Как видим, политическое кредо Лао-цзы не лишено «макиавеллистских» оттенков, с воодушевлением развитых и раздутых впоследствии китайскими идеологами деспотизма. Настоящий государь должен быть – да и не может не быть – непонятным и даже незаметным для толпы, ведь он знает как раз то, что не может быть предметом общедоступного знания. Он принимает метафизический ужас пустоты – невыносимый для простого смертного. Он – истинный подвижник Великого Пути, превозмогший в себе всякую корысть и пристрастность. Но как раз это обстоятельство сообщает моральный авторитет его власти и позволяет ему поддерживать некий негласный консенсус со своими подданными, иметь «одно сердце с народом» и притом честно соблюдать правила благопристойности (и то, и другое – тоже тема Макиавелли, о чем часто забывают). Но правитель един с народом по пределу знания.
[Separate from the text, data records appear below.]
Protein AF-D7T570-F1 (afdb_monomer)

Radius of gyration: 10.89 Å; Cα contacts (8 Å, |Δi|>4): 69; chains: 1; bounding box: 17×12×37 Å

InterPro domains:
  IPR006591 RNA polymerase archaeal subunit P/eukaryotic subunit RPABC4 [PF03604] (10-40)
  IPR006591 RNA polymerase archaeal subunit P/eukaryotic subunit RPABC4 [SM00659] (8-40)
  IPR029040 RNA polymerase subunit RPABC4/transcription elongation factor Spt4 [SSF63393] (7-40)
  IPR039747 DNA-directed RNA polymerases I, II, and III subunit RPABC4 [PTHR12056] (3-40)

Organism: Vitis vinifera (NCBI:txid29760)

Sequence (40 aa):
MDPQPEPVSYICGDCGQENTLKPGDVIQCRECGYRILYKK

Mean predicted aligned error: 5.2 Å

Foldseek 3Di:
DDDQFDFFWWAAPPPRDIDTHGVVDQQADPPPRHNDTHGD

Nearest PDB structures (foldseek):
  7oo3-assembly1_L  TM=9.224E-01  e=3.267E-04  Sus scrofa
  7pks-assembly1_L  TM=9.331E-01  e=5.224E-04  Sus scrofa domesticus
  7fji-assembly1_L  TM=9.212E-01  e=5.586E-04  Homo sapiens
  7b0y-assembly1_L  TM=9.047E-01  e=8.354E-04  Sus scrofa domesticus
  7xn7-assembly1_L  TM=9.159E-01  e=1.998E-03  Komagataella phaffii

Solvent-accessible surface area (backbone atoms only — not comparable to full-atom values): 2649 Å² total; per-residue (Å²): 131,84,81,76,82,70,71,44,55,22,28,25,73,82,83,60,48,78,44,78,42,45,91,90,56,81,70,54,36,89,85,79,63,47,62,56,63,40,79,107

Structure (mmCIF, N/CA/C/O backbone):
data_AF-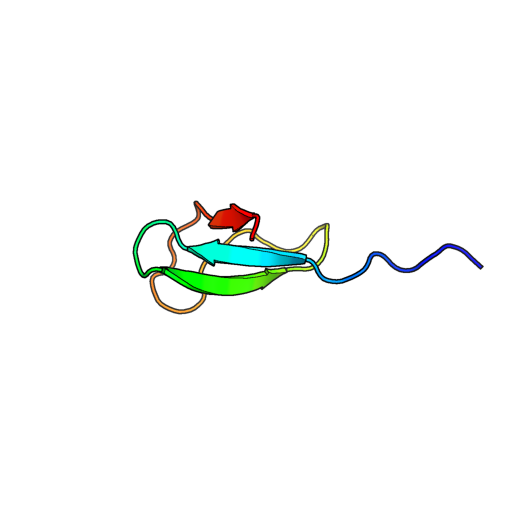D7T570-F1
#
_entry.id   AF-D7T570-F1
#
loop_
_atom_site.group_PDB
_atom_site.id
_atom_site.type_symbol
_atom_site.label_atom_id
_atom_site.label_alt_id
_atom_site.label_comp_id
_atom_site.label_asym_id
_atom_site.label_entity_id
_atom_site.label_seq_id
_atom_site.pdbx_PDB_ins_code
_atom_site.Cartn_x
_atom_site.Cartn_y
_atom_site.Cartn_z
_atom_site.occupancy
_atom_site.B_iso_or_equiv
_atom_site.auth_seq_id
_atom_site.auth_comp_id
_atom_site.auth_asym_id
_atom_site.auth_atom_id
_atom_site.pdbx_PDB_model_num
ATOM 1 N N . MET A 1 1 ? -6.821 -3.568 28.258 1.00 62.56 1 MET A N 1
ATOM 2 C CA . MET A 1 1 ? -7.101 -2.914 26.968 1.00 62.56 1 MET A CA 1
ATOM 3 C C . MET A 1 1 ? -6.441 -3.763 25.905 1.00 62.56 1 MET A C 1
ATOM 5 O O . MET A 1 1 ? -5.228 -3.921 25.968 1.00 62.56 1 MET A O 1
ATOM 9 N N . ASP A 1 2 ? -7.211 -4.378 25.019 1.00 69.38 2 ASP A N 1
ATOM 10 C CA . ASP A 1 2 ? -6.673 -5.150 23.899 1.00 69.38 2 ASP A CA 1
ATOM 11 C C . ASP A 1 2 ? -5.822 -4.241 22.993 1.00 69.38 2 ASP A C 1
ATOM 13 O O . ASP A 1 2 ? -6.232 -3.104 22.726 1.00 69.38 2 ASP A O 1
ATOM 17 N N . PRO A 1 3 ? -4.632 -4.683 22.544 1.00 72.56 3 PRO A N 1
ATOM 18 C CA . PRO A 1 3 ? -3.828 -3.902 21.617 1.00 72.56 3 PRO A CA 1
ATOM 19 C C . PRO A 1 3 ? -4.600 -3.762 20.304 1.00 72.56 3 PRO A C 1
ATOM 21 O O . PRO A 1 3 ? -4.983 -4.756 19.686 1.00 72.56 3 PRO A O 1
ATOM 24 N N . GLN A 1 4 ? -4.859 -2.522 19.882 1.00 72.56 4 GLN A N 1
ATOM 25 C CA . GLN A 1 4 ? -5.410 -2.295 18.553 1.00 72.56 4 GLN A CA 1
ATOM 26 C C . GLN A 1 4 ? -4.384 -2.769 17.526 1.00 72.56 4 GLN A C 1
ATOM 28 O O . GLN A 1 4 ? -3.206 -2.433 17.660 1.00 72.56 4 GLN A O 1
ATOM 33 N N . PRO A 1 5 ? -4.796 -3.547 16.517 1.00 72.81 5 PRO A N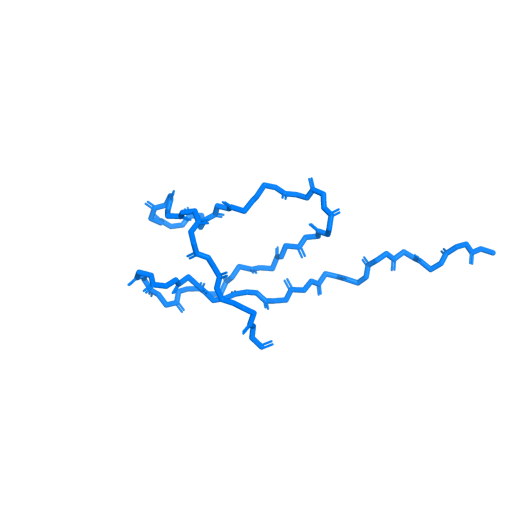 1
ATOM 34 C CA . PRO A 1 5 ? -3.860 -4.024 15.525 1.00 72.81 5 PRO A CA 1
ATOM 35 C C . PRO A 1 5 ? -3.240 -2.846 14.774 1.00 72.81 5 PRO A C 1
ATOM 37 O O . PRO A 1 5 ? -3.948 -2.001 14.217 1.00 72.81 5 PRO A O 1
ATOM 40 N N . GLU A 1 6 ? -1.911 -2.805 14.762 1.00 80.12 6 GLU A N 1
ATOM 41 C CA . GLU A 1 6 ? -1.167 -1.783 14.044 1.00 80.12 6 GLU A CA 1
ATOM 42 C C . GLU A 1 6 ? -1.398 -1.919 12.529 1.00 80.12 6 GLU A C 1
ATOM 44 O O . GLU A 1 6 ? -1.472 -3.034 11.999 1.00 80.12 6 GLU A O 1
ATOM 49 N N . PRO A 1 7 ? -1.550 -0.793 11.815 1.00 80.12 7 PRO A N 1
ATOM 50 C CA . PRO A 1 7 ? -1.658 -0.808 10.365 1.00 80.12 7 PRO A CA 1
ATOM 51 C C . PRO A 1 7 ? -0.359 -1.341 9.740 1.00 80.12 7 PRO A C 1
ATOM 53 O O . PRO A 1 7 ? 0.730 -0.876 10.070 1.00 80.12 7 PRO A O 1
ATOM 56 N N . VAL A 1 8 ? -0.476 -2.299 8.818 1.00 88.50 8 VAL A N 1
ATOM 57 C CA . VAL A 1 8 ? 0.666 -2.927 8.138 1.00 88.50 8 VAL A CA 1
ATOM 58 C C . VAL A 1 8 ? 0.809 -2.341 6.738 1.00 88.50 8 VAL A C 1
ATOM 60 O O . VAL A 1 8 ? -0.167 -2.231 5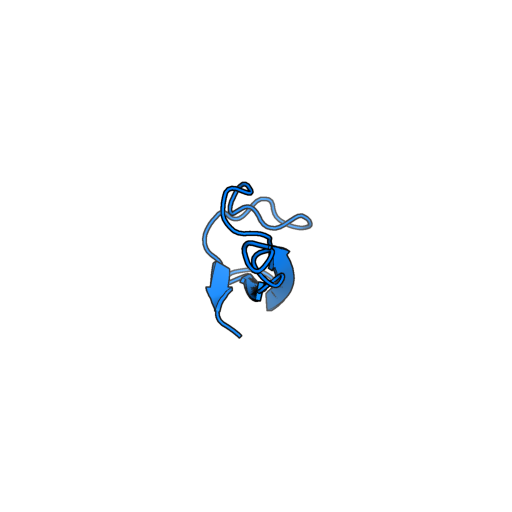.992 1.00 88.50 8 VAL A O 1
ATOM 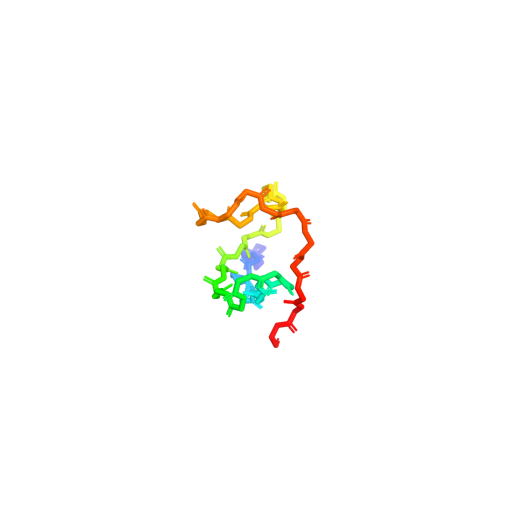63 N N . SER A 1 9 ? 2.033 -1.977 6.367 1.00 90.25 9 SER A N 1
ATOM 64 C CA . SER A 1 9 ? 2.353 -1.521 5.015 1.00 90.25 9 SER A CA 1
ATOM 65 C C . SER A 1 9 ? 2.534 -2.709 4.075 1.00 90.25 9 SER A C 1
ATOM 67 O O . SER A 1 9 ? 3.330 -3.615 4.329 1.00 90.25 9 SER A O 1
ATOM 69 N N . TYR A 1 10 ? 1.810 -2.681 2.966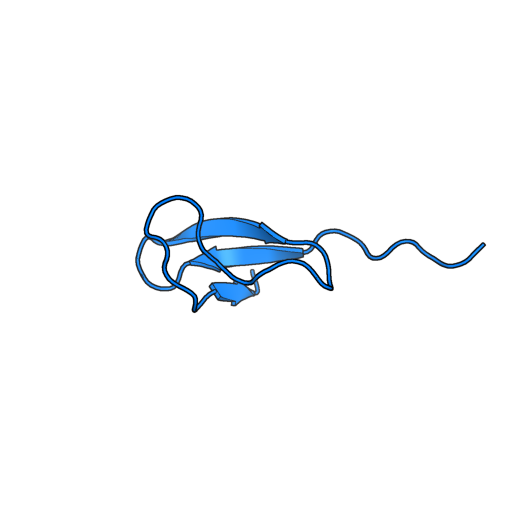 1.00 91.19 10 TYR A N 1
ATOM 70 C CA . TYR A 1 10 ? 1.941 -3.624 1.869 1.00 91.19 10 TYR A CA 1
ATOM 71 C C . TYR A 1 10 ? 2.350 -2.898 0.589 1.00 91.19 10 TYR A C 1
ATOM 73 O O . TYR A 1 10 ? 2.072 -1.720 0.429 1.00 91.19 10 TYR A O 1
ATOM 81 N N . ILE A 1 11 ? 2.985 -3.593 -0.343 1.00 93.12 11 ILE A N 1
ATOM 82 C CA . ILE A 1 11 ? 3.423 -3.092 -1.644 1.00 93.12 11 ILE A CA 1
ATOM 83 C C . ILE A 1 11 ? 2.657 -3.846 -2.725 1.00 93.12 11 ILE A C 1
ATOM 85 O O . ILE A 1 11 ? 2.594 -5.074 -2.712 1.00 93.12 11 ILE A O 1
ATOM 89 N N . CYS A 1 12 ? 2.055 -3.130 -3.667 1.00 93.44 12 CYS A N 1
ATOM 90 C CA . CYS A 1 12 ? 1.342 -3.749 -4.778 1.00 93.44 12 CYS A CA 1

С завидным радикализмом Лао-цзы развивает смелые посылки своей общественной позиции. Он вводит мотив неотвратимого и быстрого возмездия за отступление от принципа «недеяния». В «Дао дэ цзине» и других древнедаосских памятниках можно найти мысль о том, что возмездие это вершит само Небо. Нет оснований считать подобные заявления свидетельством приверженности даосов древней религии в ее традиционном виде. Скорее, реальной их подоплекой была даосская идея чистой, самодостаточной действенности, в которой вообще отсутствует различие между мотивом и результатом, целью и средствами действия. Признать несоответствие между тем и другим означало бы для Лао-цзы поставить под сомнение его теорию «действенного неделания». Даосское недеяние оправдывает само себя – и немедленно приносит полное удовлетворение. Правда, познание такого «абсолютного» действия опять-таки предполагает наличие необыкновенной духовной чувствительности, или «внутреннего просветления», каковое есть способность прозревать символические «семена» явлений. Мудрость для Лао-цзы – это умение «рассеивать» все затруднения еще до того, как они проявятся. Попытка же судить о действительном положении дел, исходя из внешних явлений и абстрактных понятий, неминуемо закончится неудачей: поступающий так подобен неопытному дровосеку, который, взявшись за топор, рискует поранить руку.